Cardiac Surgery



Cardiac Surgery





Forty to 50 years ago, the idea of operating on the inside of the heart was pure science fiction. Now it happens every day in every major hospital in the Western world. How this all came about is a fascinating study in the way science works: this can’t happen until that’s discovered, and that can’t be discovered until something else is perfected, and so on. For instance, before World War II the only possible kind of heart surgery took place outside the heart. A patent ductus arteriosus could be closed off without invading the heart itself. The operation worked well and it wasn’t dangerous.

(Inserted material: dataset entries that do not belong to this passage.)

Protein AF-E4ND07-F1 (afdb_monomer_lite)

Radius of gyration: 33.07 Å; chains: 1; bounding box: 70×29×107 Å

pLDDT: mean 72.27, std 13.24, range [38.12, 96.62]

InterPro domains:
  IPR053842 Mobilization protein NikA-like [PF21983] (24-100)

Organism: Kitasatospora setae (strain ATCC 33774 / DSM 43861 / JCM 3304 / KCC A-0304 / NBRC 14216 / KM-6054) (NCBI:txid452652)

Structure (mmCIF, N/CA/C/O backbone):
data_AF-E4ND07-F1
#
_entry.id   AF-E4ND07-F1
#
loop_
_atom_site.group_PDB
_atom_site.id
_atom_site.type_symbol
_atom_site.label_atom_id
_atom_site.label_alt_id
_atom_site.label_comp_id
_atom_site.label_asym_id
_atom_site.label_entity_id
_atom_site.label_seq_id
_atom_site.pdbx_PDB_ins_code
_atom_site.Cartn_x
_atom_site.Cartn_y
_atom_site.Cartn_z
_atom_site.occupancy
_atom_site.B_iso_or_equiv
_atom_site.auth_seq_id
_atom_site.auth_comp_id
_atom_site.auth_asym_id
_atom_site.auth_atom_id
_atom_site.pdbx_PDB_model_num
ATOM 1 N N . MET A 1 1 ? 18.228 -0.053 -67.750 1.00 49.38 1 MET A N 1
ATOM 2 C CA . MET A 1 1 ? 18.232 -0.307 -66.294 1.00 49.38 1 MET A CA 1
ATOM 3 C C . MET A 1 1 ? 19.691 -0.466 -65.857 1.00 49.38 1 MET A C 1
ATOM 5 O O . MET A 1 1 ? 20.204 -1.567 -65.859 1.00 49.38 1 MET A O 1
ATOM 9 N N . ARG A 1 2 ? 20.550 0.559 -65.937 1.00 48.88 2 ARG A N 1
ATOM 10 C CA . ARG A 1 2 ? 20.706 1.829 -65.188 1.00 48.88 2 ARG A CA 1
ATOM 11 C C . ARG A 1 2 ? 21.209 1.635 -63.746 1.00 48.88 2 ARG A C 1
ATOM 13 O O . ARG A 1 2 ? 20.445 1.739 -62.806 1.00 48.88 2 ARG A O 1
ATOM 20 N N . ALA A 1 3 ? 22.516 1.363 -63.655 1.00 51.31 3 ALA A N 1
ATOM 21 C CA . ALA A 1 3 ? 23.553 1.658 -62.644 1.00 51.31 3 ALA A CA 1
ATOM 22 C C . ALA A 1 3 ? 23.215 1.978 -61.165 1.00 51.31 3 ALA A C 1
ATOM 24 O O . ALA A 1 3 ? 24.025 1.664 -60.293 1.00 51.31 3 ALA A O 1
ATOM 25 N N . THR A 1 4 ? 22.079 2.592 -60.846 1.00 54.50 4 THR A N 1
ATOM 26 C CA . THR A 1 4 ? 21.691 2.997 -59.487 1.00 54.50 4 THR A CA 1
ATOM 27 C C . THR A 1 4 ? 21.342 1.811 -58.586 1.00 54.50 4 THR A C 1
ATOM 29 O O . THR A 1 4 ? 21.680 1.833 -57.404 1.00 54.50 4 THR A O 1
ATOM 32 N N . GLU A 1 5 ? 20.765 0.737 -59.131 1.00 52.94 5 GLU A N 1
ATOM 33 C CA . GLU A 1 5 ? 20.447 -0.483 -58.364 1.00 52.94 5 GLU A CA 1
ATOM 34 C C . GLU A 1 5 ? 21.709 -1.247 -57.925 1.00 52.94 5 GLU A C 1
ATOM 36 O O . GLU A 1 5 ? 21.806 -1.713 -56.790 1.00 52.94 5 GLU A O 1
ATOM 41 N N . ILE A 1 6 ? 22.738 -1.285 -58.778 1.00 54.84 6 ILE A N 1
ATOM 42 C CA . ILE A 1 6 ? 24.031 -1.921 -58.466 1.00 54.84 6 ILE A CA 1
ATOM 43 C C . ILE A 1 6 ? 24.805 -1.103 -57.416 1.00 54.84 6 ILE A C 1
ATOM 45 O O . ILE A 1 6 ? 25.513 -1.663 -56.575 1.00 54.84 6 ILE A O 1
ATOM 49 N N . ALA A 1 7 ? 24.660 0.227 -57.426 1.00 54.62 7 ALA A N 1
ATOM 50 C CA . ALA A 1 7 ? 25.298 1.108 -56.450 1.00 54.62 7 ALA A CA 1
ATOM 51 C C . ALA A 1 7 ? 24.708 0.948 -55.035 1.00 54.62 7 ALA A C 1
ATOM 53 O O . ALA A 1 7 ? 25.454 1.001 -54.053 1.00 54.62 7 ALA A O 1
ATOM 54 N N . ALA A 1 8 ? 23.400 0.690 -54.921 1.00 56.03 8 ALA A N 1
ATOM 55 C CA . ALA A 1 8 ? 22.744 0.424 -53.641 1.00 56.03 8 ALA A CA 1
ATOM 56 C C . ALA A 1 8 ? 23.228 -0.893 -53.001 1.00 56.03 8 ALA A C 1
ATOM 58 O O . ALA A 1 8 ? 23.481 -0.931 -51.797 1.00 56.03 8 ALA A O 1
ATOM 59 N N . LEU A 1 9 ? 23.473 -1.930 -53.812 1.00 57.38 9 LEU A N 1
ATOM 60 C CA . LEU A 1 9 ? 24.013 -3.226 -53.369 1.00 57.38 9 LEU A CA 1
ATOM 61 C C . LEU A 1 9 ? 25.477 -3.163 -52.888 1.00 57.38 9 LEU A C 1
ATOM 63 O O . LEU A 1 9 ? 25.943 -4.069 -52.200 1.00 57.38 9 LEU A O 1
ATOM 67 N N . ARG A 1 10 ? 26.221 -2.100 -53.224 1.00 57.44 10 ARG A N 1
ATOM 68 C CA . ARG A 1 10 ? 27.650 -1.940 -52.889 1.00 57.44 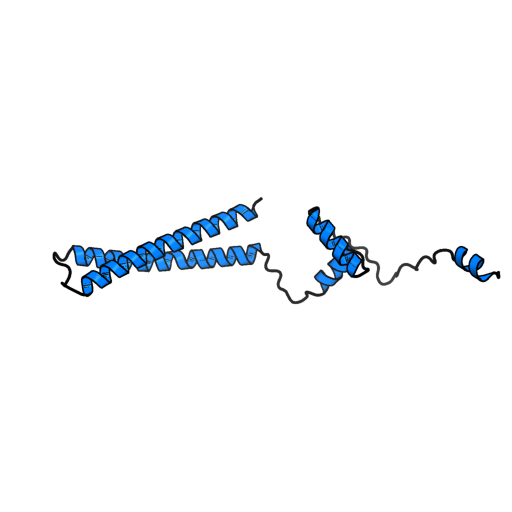10 ARG A CA 1
ATOM 69 C C . ARG A 1 10 ? 27.938 -0.991 -51.731 1.00 57.44 10 ARG A C 1
ATOM 71 O O . ARG A 1 10 ? 29.110 -0.812 -51.382 1.00 57.44 10 ARG A O 1
ATOM 78 N N . ARG A 1 11 ? 26.925 -0.374 -51.112 1.00 58.94 11 ARG A N 1
ATOM 79 C CA . ARG A 1 11 ? 27.158 0.530 -49.979 1.00 58.94 11 ARG A CA 1
ATOM 80 C C . ARG A 1 11 ? 27.559 -0.290 -48.754 1.00 58.94 11 ARG A C 1
ATOM 82 O O . ARG A 1 11 ? 26.719 -0.711 -47.965 1.00 58.94 11 ARG A O 1
ATOM 89 N N . LYS A 1 12 ? 28.869 -0.516 -48.606 1.00 63.28 12 LYS A N 1
ATOM 90 C CA . LYS A 1 12 ? 29.458 -1.128 -47.411 1.00 63.28 12 LYS A CA 1
ATOM 91 C C . LYS A 1 12 ? 28.889 -0.421 -46.175 1.00 63.28 12 LYS A C 1
ATOM 93 O O . LYS A 1 12 ? 28.888 0.816 -46.158 1.00 63.28 12 LYS A O 1
ATOM 98 N N . PRO A 1 13 ? 28.416 -1.159 -45.156 1.00 65.81 13 PRO A N 1
ATOM 99 C CA . PRO A 1 13 ? 27.946 -0.561 -43.917 1.00 65.81 13 PRO A CA 1
ATOM 100 C C . PRO A 1 13 ? 29.022 0.387 -43.381 1.00 65.81 13 PRO A C 1
ATOM 102 O O . PRO A 1 13 ? 30.126 -0.041 -43.038 1.00 65.81 13 PRO A O 1
ATOM 105 N N . LYS A 1 14 ? 28.741 1.697 -43.360 1.00 69.50 14 LYS A N 1
ATOM 106 C CA . LYS A 1 14 ? 29.674 2.677 -42.801 1.00 69.50 14 LYS A CA 1
ATOM 107 C C . LYS A 1 14 ? 29.689 2.454 -41.297 1.00 69.50 14 LYS A C 1
ATOM 109 O O . LYS A 1 14 ? 28.730 2.795 -40.605 1.00 69.50 14 LYS A O 1
ATOM 114 N N . ARG A 1 15 ? 30.766 1.847 -40.799 1.00 62.56 15 ARG A N 1
ATOM 115 C CA . ARG A 1 15 ? 30.990 1.661 -39.367 1.00 62.56 15 ARG A CA 1
ATOM 116 C C . ARG A 1 15 ? 30.959 3.046 -38.722 1.00 62.56 15 ARG A C 1
ATOM 118 O O . ARG A 1 15 ? 31.786 3.895 -39.050 1.00 62.56 15 ARG A O 1
ATOM 125 N N . ARG A 1 16 ? 29.958 3.305 -37.875 1.00 71.06 16 ARG A N 1
ATOM 126 C CA . ARG A 1 16 ? 29.892 4.555 -37.113 1.00 71.06 16 ARG A CA 1
ATOM 127 C C . ARG A 1 16 ? 31.155 4.628 -36.261 1.00 71.06 16 ARG A C 1
ATOM 129 O O . ARG A 1 16 ? 31.494 3.653 -35.588 1.00 71.06 16 ARG A O 1
ATOM 136 N N . GLN A 1 17 ? 31.874 5.742 -36.352 1.00 69.88 17 GLN A N 1
ATOM 137 C CA . GLN A 1 17 ? 33.026 5.986 -35.498 1.00 69.88 17 GLN A CA 1
ATOM 138 C C . GLN A 1 17 ? 32.534 5.979 -34.051 1.00 69.88 17 GLN A C 1
ATOM 140 O O . GLN A 1 17 ? 31.498 6.571 -33.744 1.00 69.88 17 GLN A O 1
ATOM 145 N N . ARG A 1 18 ? 33.217 5.222 -33.192 1.00 70.06 18 ARG A N 1
ATOM 146 C CA . ARG A 1 18 ? 32.873 5.155 -31.773 1.00 70.06 18 ARG A CA 1
ATOM 147 C C . ARG A 1 18 ? 33.082 6.547 -31.186 1.00 70.06 18 ARG A C 1
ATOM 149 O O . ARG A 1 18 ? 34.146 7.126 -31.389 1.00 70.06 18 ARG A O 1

The first attack on disease inside the heart was surgery for mitral stenosis. It’s technically easy to insert a finger into the left atrium and break open the adhesions that hold the valve shut (Fig. 21-1). The problem was that there are practically always blood clots in the atrium when mitral stenosis is present. The first attempts at surgery were a disaster because blood clots were loosened and went floating out into the arteries like time bombs.

How to get rid of the clots? In 1941, a researcher at the veterinary school of the University of Wisconsin, Dr. Karl Paul Link, isolated a chemical that kept blood from clotting. It was called dicumarol, and it was the first substance of its kind in human history.

A Swedish physician named J. Eric Jorpes discovered another anticlotting drug, heparin. Now the way was open for heart surgery. After World War II, the operation for mitral stenosis became a standard procedure with very little risk.

Anticoagulant medication is given for a sufficient period before the operation so that there is no danger from clots. All the old clots will “organize,” that is, they will be slowly disintegrated by the natural process of the body and no new ones will form.

The next technical stride was the invention of the heart-lung machine (Fig. 21-2). Perfected in the fifties and sixties, this machine takes the blood out of the superior and inferior vena cavae and bypasses the heart and lungs, returning the blood to an artery. The machine oxygenates the blood and propels it ahead into the arteries, thus performing the functions of both heart and lungs. Now the surgeon can actually cut open the heart and repair the inner structures. It’s difficult to work on a beating heart, however. That problem is solved by actually stopping the heartbeat with a heavy dose of potassium or by packing the heart in slush. Either way, the heart is still and the surgeon can work precisely.







FIGURE 21-1 Closed heart operation on the mitral valve. The surgeon’s index finger is inserted through an opening in the wall of the heart, and the diseased valve (mitral stenosis) is opened by gentle manipulation.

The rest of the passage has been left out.